Wednesday, April 29, 2015

What the British Elections can teach us

The British Elections for Prime Minister are eight days away.

I don’t drink tea, (even ice tea) I don’t say “bloody” every other word and I don’t want a king and queen over America. All of that said there are things about the British Elections that here in America it would not be a bad idea to imitate.
I’m not talking about the fact that in the prime minister debate they had seven party nominees competing. (This wasn’t even the primaries!) Nor am I saying that we should call each other names like they do, (idiot, dodgy, useless, just to name a few) or scream and stomp each other down like they do. Americans have enough anger issues without needing anything exported from our “mother nation.” But I am talking about the fact that their campaign season lasts just six weeks.
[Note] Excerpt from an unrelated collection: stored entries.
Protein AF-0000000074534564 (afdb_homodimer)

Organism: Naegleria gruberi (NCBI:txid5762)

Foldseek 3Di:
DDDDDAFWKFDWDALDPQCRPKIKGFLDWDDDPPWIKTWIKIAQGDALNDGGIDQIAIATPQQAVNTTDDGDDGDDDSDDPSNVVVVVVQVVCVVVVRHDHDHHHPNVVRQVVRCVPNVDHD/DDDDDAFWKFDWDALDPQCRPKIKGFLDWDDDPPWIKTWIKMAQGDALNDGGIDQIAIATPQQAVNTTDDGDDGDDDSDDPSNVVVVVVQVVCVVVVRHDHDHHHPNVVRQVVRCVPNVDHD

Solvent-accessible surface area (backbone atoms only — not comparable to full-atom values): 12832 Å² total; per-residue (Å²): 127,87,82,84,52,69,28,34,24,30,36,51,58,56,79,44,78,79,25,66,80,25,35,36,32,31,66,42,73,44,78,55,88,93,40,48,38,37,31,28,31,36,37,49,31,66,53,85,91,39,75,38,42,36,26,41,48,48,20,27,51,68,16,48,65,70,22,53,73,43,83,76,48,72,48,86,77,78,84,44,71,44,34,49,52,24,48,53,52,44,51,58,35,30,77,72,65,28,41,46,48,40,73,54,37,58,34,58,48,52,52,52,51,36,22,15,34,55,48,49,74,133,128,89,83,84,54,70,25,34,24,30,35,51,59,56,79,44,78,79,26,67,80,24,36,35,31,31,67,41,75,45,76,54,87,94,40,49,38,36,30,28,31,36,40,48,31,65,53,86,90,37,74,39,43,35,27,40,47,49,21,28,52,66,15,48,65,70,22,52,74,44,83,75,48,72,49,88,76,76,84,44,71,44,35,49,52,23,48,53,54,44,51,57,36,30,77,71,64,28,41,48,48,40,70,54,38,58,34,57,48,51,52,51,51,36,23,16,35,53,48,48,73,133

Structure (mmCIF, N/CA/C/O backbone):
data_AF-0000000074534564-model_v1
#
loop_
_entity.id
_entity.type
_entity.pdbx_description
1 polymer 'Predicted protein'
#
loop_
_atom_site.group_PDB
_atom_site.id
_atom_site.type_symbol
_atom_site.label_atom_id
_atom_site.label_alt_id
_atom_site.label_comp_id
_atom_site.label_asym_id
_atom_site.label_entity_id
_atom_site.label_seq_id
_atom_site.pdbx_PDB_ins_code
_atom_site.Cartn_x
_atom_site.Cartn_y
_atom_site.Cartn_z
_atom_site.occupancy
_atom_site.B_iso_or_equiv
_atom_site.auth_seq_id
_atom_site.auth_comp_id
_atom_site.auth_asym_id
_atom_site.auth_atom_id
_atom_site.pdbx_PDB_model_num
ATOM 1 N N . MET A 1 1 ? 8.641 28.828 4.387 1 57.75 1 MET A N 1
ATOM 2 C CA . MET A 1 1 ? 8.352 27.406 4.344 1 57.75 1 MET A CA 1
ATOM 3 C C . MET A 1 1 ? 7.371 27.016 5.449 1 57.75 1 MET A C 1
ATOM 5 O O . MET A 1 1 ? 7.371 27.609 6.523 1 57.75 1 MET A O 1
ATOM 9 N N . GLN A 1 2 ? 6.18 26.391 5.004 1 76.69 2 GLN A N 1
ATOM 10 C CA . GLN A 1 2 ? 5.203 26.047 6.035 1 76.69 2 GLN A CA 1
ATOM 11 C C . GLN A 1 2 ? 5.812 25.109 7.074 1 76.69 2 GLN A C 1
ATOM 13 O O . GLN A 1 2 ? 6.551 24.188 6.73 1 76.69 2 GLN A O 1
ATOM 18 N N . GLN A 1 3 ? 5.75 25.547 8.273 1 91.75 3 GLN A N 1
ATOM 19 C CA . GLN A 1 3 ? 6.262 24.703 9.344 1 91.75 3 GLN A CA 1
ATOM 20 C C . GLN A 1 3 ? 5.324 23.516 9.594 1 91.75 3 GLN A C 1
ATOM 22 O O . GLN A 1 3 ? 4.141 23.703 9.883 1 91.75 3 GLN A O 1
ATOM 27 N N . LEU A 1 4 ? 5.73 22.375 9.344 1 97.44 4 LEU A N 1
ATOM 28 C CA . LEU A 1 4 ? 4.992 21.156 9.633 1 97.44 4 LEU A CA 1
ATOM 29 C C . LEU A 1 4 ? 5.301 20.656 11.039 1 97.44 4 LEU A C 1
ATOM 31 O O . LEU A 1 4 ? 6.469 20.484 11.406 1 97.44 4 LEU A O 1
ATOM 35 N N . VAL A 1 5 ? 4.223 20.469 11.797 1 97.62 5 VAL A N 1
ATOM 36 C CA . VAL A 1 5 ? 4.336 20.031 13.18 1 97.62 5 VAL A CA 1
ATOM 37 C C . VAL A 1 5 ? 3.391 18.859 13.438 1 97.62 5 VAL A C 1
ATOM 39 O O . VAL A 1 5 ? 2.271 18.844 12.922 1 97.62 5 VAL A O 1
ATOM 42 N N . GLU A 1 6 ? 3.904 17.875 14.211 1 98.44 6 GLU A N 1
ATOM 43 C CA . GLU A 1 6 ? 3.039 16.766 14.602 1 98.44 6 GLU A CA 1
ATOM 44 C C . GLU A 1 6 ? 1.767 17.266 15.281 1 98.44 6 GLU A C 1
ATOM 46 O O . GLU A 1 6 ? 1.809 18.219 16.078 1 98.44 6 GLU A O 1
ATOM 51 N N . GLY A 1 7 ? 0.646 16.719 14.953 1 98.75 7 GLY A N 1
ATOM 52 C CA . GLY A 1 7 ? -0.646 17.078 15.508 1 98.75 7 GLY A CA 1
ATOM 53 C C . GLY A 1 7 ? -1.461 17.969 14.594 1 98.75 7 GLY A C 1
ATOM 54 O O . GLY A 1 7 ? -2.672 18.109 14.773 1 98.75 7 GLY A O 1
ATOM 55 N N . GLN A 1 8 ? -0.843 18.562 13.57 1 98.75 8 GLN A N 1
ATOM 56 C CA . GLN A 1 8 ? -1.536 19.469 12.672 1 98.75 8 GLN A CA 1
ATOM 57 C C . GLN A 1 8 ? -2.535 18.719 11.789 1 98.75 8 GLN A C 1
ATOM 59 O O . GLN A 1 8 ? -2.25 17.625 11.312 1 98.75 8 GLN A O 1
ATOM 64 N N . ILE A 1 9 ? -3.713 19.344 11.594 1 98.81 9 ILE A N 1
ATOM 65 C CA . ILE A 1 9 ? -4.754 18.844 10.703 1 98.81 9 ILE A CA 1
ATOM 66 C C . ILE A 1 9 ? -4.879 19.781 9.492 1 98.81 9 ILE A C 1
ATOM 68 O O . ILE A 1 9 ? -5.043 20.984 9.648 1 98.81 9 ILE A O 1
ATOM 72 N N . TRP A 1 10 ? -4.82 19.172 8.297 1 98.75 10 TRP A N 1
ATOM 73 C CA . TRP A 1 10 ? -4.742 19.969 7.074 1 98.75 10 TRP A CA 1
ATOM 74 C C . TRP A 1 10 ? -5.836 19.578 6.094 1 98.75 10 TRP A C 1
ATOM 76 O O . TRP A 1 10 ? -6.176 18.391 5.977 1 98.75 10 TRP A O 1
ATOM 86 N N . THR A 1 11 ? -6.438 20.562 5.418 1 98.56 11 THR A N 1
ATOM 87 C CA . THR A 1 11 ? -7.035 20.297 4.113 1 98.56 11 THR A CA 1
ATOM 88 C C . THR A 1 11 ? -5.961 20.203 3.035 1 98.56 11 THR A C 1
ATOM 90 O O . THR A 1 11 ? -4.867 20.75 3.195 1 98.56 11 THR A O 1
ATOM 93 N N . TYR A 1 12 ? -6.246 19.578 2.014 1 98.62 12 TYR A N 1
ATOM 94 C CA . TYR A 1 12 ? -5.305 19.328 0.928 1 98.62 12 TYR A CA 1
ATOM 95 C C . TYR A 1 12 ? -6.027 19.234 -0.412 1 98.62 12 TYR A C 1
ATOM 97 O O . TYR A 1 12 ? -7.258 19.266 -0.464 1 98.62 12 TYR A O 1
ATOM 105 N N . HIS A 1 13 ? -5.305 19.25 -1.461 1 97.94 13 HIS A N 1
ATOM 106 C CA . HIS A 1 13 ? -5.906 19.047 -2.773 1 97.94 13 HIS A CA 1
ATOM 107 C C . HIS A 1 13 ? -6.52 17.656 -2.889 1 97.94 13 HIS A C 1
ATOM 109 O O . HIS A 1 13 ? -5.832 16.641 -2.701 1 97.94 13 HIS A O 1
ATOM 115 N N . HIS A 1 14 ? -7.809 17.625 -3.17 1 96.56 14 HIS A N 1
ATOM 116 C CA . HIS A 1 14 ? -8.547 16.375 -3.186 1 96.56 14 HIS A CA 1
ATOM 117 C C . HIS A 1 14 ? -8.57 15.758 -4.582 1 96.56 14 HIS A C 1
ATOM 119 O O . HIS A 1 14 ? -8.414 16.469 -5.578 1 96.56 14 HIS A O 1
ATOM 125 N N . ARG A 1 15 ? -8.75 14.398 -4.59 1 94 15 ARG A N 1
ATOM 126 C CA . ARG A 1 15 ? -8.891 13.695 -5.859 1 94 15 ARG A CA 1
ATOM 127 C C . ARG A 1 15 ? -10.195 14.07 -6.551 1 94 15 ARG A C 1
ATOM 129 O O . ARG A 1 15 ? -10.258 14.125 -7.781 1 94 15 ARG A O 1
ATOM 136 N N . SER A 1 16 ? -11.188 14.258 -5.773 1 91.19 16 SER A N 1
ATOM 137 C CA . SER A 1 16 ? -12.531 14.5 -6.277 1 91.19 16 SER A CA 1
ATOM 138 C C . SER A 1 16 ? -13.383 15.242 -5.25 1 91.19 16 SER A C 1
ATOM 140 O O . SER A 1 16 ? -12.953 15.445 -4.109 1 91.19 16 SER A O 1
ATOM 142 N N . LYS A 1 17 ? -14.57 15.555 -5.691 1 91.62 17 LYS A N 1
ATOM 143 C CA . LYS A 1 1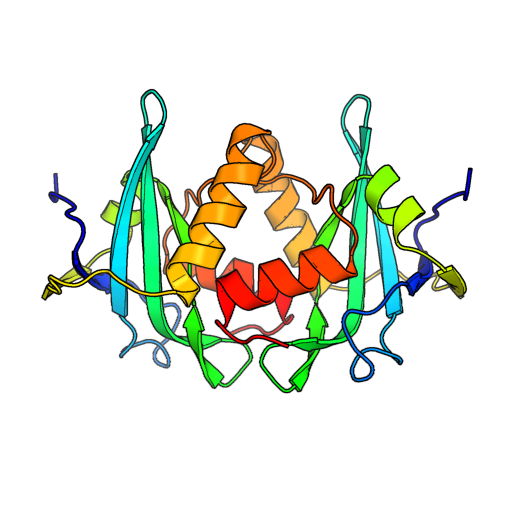7 ? -15.516 16.219 -4.801 1 91.62 17 LYS A CA 1
ATOM 144 C C . LYS A 1 17 ? -15.914 15.32 -3.643 1 91.62 17 LYS A C 1
ATOM 146 O O . LYS A 1 17 ? -16.219 15.797 -2.549 1 91.62 17 LYS A O 1
ATOM 151 N N . ASP A 1 18 ? -15.898 14.047 -3.834 1 91.62 18 ASP A N 1
ATOM 152 C CA . ASP A 1 18 ? -16.281 13.086 -2.807 1 91.62 18 ASP A CA 1
ATOM 153 C C . ASP A 1 18 ? -15.305 13.109 -1.634 1 91.62 18 ASP A C 1
ATOM 155 O O . ASP A 1 18 ? -15.641 12.68 -0.529 1 91.62 18 ASP A O 1
ATOM 159 N N . ASP A 1 19 ? -14.133 13.711 -1.894 1 96.12 19 ASP A N 1
ATOM 160 C CA . ASP A 1 19 ? -13.109 13.742 -0.86 1 96.12 19 ASP A CA 1
ATOM 161 C C . ASP A 1 19 ? -13.031 15.125 -0.201 1 96.12 19 ASP A C 1
ATOM 163 O O . ASP A 1 19 ? -12.141 15.383 0.61 1 96.12 19 ASP A O 1
ATOM 167 N N . SER A 1 20 ? -13.969 15.977 -0.444 1 95.62 20 SER A N 1
ATOM 168 C CA . SER A 1 20 ? -13.859 17.391 -0.079 1 95.62 20 SER A CA 1
ATOM 169 C C . SER A 1 20 ? -13.867 17.562 1.436 1 95.62 20 SER A C 1
ATOM 171 O O . SER A 1 20 ? -13.391 18.578 1.947 1 95.62 20 SER A O 1
ATOM 173 N N . THR A 1 21 ? -14.391 16.609 2.168 1 96.5 21 THR A N 1
ATOM 174 C CA . THR A 1 21 ? -14.438 16.719 3.621 1 96.5 21 THR A CA 1
ATOM 175 C C . THR A 1 21 ? -13.258 16 4.262 1 96.5 21 THR A C 1
ATOM 177 O O . THR A 1 21 ? -13.062 16.078 5.477 1 96.5 21 THR A O 1
ATOM 180 N N . SER A 1 22 ? -12.492 15.297 3.459 1 98.06 22 SER A N 1
ATOM 181 C CA . SER A 1 22 ? -11.359 14.562 4.004 1 98.06 22 SER A CA 1
ATOM 182 C C . SER A 1 22 ? -10.266 15.508 4.488 1 98.06 22 SER A C 1
ATOM 184 O O . SER A 1 22 ? -10.125 16.609 3.963 1 98.06 22 SER A O 1
ATOM 186 N N . ARG A 1 23 ? -9.562 15.109 5.543 1 98.75 23 ARG A N 1
ATOM 187 C CA . ARG A 1 23 ? -8.414 15.789 6.121 1 98.75 23 ARG A CA 1
ATOM 188 C C . ARG A 1 23 ? -7.305 14.805 6.461 1 98.75 23 ARG A C 1
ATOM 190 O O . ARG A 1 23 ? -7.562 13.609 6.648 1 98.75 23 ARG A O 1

That’s it, just six. Five weeks ago the campaigns began with a speech from the current prime minister, David Cameron; he notified the queen he was dissolving congress after five years of continuance, gave a speech trashing his opponents, and was off to the races. And eight days from today the elections will be held.
That’s a bit different then America. Here, the campaigns seemed to start as soon as the Networks called it for Obama in 2012, with speculation about who it would be in 2016. If Britain does a hundred yard dash of a race, we do a marathon-no, make that two marathons back to back. (Nomination then general) We are still well over 200 days out from the first caucus for the Republican Nomination, and already we have Republicans trading blows, trying to raise money and hit each other.
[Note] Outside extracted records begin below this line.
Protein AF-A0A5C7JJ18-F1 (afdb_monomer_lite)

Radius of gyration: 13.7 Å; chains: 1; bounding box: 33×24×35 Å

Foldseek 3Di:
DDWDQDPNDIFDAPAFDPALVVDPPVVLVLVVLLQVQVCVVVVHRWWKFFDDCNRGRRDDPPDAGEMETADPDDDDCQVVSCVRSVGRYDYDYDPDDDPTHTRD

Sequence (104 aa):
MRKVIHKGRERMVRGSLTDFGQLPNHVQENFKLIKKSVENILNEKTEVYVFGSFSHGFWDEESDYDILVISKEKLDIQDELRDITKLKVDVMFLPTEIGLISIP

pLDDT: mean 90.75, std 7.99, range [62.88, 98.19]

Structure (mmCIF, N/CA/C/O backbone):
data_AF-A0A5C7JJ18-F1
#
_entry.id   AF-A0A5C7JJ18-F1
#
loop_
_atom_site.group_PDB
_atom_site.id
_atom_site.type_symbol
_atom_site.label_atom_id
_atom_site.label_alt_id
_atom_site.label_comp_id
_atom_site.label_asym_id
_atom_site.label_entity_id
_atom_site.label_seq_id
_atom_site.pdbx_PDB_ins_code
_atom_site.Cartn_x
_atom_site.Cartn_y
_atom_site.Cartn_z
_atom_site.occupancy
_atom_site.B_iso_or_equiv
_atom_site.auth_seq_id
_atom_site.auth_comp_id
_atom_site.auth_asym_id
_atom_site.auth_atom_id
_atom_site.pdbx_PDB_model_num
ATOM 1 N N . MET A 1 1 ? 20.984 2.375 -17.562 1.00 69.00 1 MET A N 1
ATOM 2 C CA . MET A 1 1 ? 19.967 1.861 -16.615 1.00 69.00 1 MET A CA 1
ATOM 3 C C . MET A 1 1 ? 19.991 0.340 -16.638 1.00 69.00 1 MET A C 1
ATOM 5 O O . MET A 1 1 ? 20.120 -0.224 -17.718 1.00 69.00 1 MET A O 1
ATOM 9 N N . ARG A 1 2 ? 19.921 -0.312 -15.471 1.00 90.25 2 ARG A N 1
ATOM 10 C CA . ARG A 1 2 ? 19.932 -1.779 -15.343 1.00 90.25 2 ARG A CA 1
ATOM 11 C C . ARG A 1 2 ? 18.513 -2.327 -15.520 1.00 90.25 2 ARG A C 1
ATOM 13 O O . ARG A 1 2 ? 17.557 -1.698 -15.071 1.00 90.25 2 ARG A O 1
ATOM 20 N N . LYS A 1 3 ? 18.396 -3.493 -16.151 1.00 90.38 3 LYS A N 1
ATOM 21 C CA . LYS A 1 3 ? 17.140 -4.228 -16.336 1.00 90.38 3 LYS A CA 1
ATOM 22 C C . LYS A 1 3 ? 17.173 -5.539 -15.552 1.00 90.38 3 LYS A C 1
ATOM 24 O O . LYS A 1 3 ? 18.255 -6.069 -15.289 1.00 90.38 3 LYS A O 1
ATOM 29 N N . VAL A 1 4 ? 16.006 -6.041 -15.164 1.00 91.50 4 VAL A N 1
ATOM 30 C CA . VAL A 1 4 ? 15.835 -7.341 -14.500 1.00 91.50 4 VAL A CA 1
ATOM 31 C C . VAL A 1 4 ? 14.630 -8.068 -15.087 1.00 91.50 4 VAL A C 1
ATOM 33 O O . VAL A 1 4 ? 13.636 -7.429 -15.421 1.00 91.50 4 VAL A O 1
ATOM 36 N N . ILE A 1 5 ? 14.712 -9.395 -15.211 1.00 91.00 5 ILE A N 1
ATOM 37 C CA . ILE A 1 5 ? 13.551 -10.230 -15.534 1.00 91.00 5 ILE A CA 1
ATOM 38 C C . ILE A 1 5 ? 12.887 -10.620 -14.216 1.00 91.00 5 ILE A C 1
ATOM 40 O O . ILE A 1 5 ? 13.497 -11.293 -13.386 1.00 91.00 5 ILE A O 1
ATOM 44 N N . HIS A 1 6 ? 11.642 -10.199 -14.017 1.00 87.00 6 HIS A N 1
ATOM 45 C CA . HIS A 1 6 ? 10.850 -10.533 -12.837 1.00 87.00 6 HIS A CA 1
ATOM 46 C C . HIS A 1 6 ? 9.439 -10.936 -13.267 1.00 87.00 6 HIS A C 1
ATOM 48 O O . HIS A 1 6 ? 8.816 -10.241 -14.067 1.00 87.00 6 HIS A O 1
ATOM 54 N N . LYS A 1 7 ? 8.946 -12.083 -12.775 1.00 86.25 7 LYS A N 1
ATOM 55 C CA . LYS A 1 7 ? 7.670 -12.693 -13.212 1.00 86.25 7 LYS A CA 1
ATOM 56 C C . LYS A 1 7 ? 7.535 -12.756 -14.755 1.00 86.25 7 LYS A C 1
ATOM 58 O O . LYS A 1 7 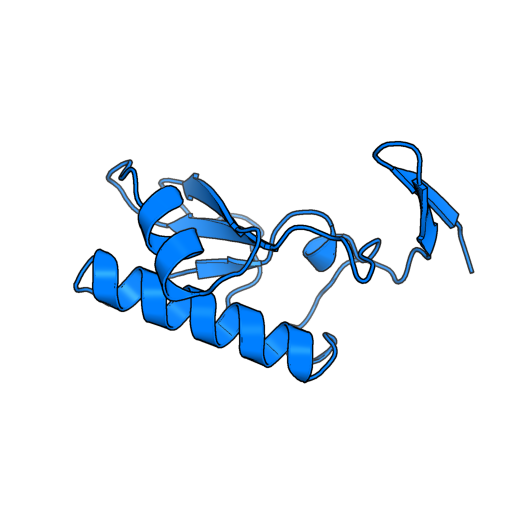? 6.478 -12.473 -15.304 1.00 86.25 7 LYS A O 1
ATOM 63 N N . GLY A 1 8 ? 8.626 -13.079 -15.460 1.00 90.19 8 GLY A N 1
ATOM 64 C CA . GLY A 1 8 ? 8.654 -13.208 -16.927 1.00 90.19 8 GLY A CA 1
ATOM 65 C C . GLY A 1 8 ? 8.663 -11.893 -17.720 1.00 90.19 8 GLY A C 1
ATOM 66 O O . GLY A 1 8 ? 8.672 -11.940 -18.946 1.00 90.19 8 GLY A O 1
ATOM 67 N N . ARG A 1 9 ? 8.692 -10.731 -17.053 1.00 90.12 9 ARG A N 1
ATOM 68 C CA . ARG A 1 9 ? 8.678 -9.405 -17.689 1.00 90.12 9 ARG A CA 1
ATOM 69 C C . ARG A 1 9 ? 9.995 -8.674 -17.451 1.00 90.12 9 ARG A C 1
ATOM 71 O O . ARG A 1 9 ? 10.604 -8.810 -16.389 1.00 90.12 9 ARG A O 1
ATOM 78 N N . GLU A 1 10 ? 10.445 -7.909 -18.442 1.00 93.38 10 GLU A N 1
ATOM 79 C CA . GLU A 1 10 ? 11.629 -7.060 -18.313 1.00 93.38 10 GLU A CA 1
ATOM 80 C C . GLU A 1 10 ? 11.257 -5.750 -17.615 1.00 93.38 10 GLU A C 1
ATOM 82 O O . GLU A 1 10 ? 10.370 -5.030 -18.064 1.00 93.38 10 GLU A O 1
ATOM 87 N N . ARG A 1 11 ? 11.954 -5.427 -16.523 1.00 92.81 11 ARG A N 1
ATOM 88 C CA . ARG A 1 11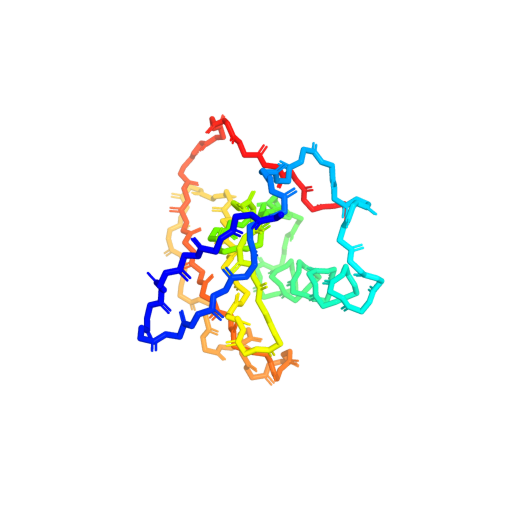 ? 11.676 -4.244 -15.707 1.00 92.81 11 ARG A CA 1
ATOM 89 C C . ARG A 1 11 ? 12.907 -3.381 -15.511 1.00 92.81 11 ARG A C 1
ATOM 91 O O . ARG A 1 11 ? 14.028 -3.876 -15.372 1.00 92.81 11 ARG A O 1
ATOM 98 N N . MET A 1 12 ? 12.681 -2.074 -15.458 1.00 91.31 12 MET A N 1
ATOM 99 C CA . MET A 1 12 ? 13.720 -1.078 -15.211 1.00 91.31 12 MET A CA 1
ATOM 100 C C . MET A 1 12 ? 14.026 -0.986 -13.717 1.00 91.31 12 MET A C 1
ATOM 102 O O . MET A 1 12 ? 13.123 -0.785 -12.909 1.00 91.31 12 MET A O 1
ATOM 106 N N . VAL A 1 13 ? 15.302 -1.086 -13.347 1.00 91.00 13 VAL A N 1
ATOM 107 C CA . VAL A 1 13 ? 15.751 -0.919 -11.960 1.00 91.00 13 VAL A CA 1
ATOM 108 C C . VAL A 1 13 ? 16.066 0.553 -11.705 1.00 91.00 13 VAL A C 1
ATOM 110 O O . VAL A 1 13 ? 16.931 1.130 -12.368 1.00 91.00 13 VAL A O 1
ATOM 113 N N . ARG A 1 14 ? 15.368 1.142 -10.732 1.00 88.75 14 ARG A N 1
ATOM 114 C CA . ARG A 1 14 ? 15.469 2.558 -10.339 1.00 88.75 14 ARG A CA 1
ATOM 115 C C . ARG A 1 14 ? 16.262 2.777 -9.043 1.00 88.75 14 ARG A C 1
ATOM 117 O O . ARG A 1 14 ? 16.561 3.916 -8.714 1.00 88.75 14 ARG A O 1
ATOM 124 N N . GLY A 1 15 ? 16.660 1.693 -8.373 1.00 85.81 15 GLY A N 1
ATOM 125 C CA . GLY A 1 15 ? 17.252 1.721 -7.031 1.00 85.81 15 GLY A CA 1
ATOM 126 C C . GLY A 1 15 ? 16.183 1.583 -5.948 1.00 85.81 15 GLY A C 1
ATOM 127 O O . GLY A 1 15 ? 15.012 1.839 -6.213 1.00 85.81 15 GLY A O 1
ATOM 128 N N . SER A 1 16 ? 16.568 1.130 -4.756 1.00 89.00 16 SER A N 1
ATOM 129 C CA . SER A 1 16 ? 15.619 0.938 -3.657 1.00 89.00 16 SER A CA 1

And here she is: the 89 year old Queen of England, the woman who will officially decide
gets to run the joint when its all over, in reality she will, as always, choose the head of
the party that garners the most seats in the House of  Commons to form the government.
As for the Democrats, they seem to already have chosen their person, and now all pundits seem to be able to talk about is that she went to Chipotle. The cycle of news is vicious and very, very, very long.
And it fills up the airways-seriously, with a 24 hour news cycle one would think there is plenty of time for everything, but apparently not. We can either follow Hillary and her “logo crisis” or we can know what is actually going with the president we already elected, but we can’t know both.
The whole point of the Presidential Race in the first place is that we will elect someone who then become president, and start leading. But with the endless campaigns, and this is at all levels of elected office, incumbents have to spend thousands and thousands of hours campaigning.  And even when they win, they have to keep up the endless fundraisers, meet and greats, etc. that take up so much time.
The Presidential Race especially is already off and running and we are still 558 days away! By comparison, the British Elections could take place 13 times between now and then.
Now obviously there are differences between ours and the British Elections. We are a larger country, four to five times larger. So our cycles would naturally take longer. But the truth is, 600 day campaigns come at a colossal cost to pocketbooks of donors and candidates, as well as news networks. But the biggest cost isn’t in money. It’s in the fact that with all of the interest in who will inhabit the oval office next, or indeed any office next, way too much time is taken away, not only in the people’s interest in what decisions are being made that affect them, but for incumbent presidents as well as senators and congress people who have much less time to do the job they were hired to do, because they are too busy collecting votes to study issues and look for answers to the real questions.
The problem will probably continue for years to come. America has always loved a good competition from the Kentucky Derby to the World Series, so it is natural that they would follow the grandest of all like it’s the Super Bowl. But it’s not really a good thing.
What the British Elections can teach us is that, as has been seen to those closely following the campaigns there, the issues come out, the people and candidates become known. It doesn't take years to get to know candidates, especially if they tell the truth. And another factor is that with the races so short, the people are paying much closer attention, so not only are they better informed, but also a candidate who slips up is in worst trouble.
With the British Elections coming down to the wire and the Liberals and Conservatives neck to neck in the polls, there has been a fear in British Newspapers for some time now-they think that maybe their six week elections cycle is too long.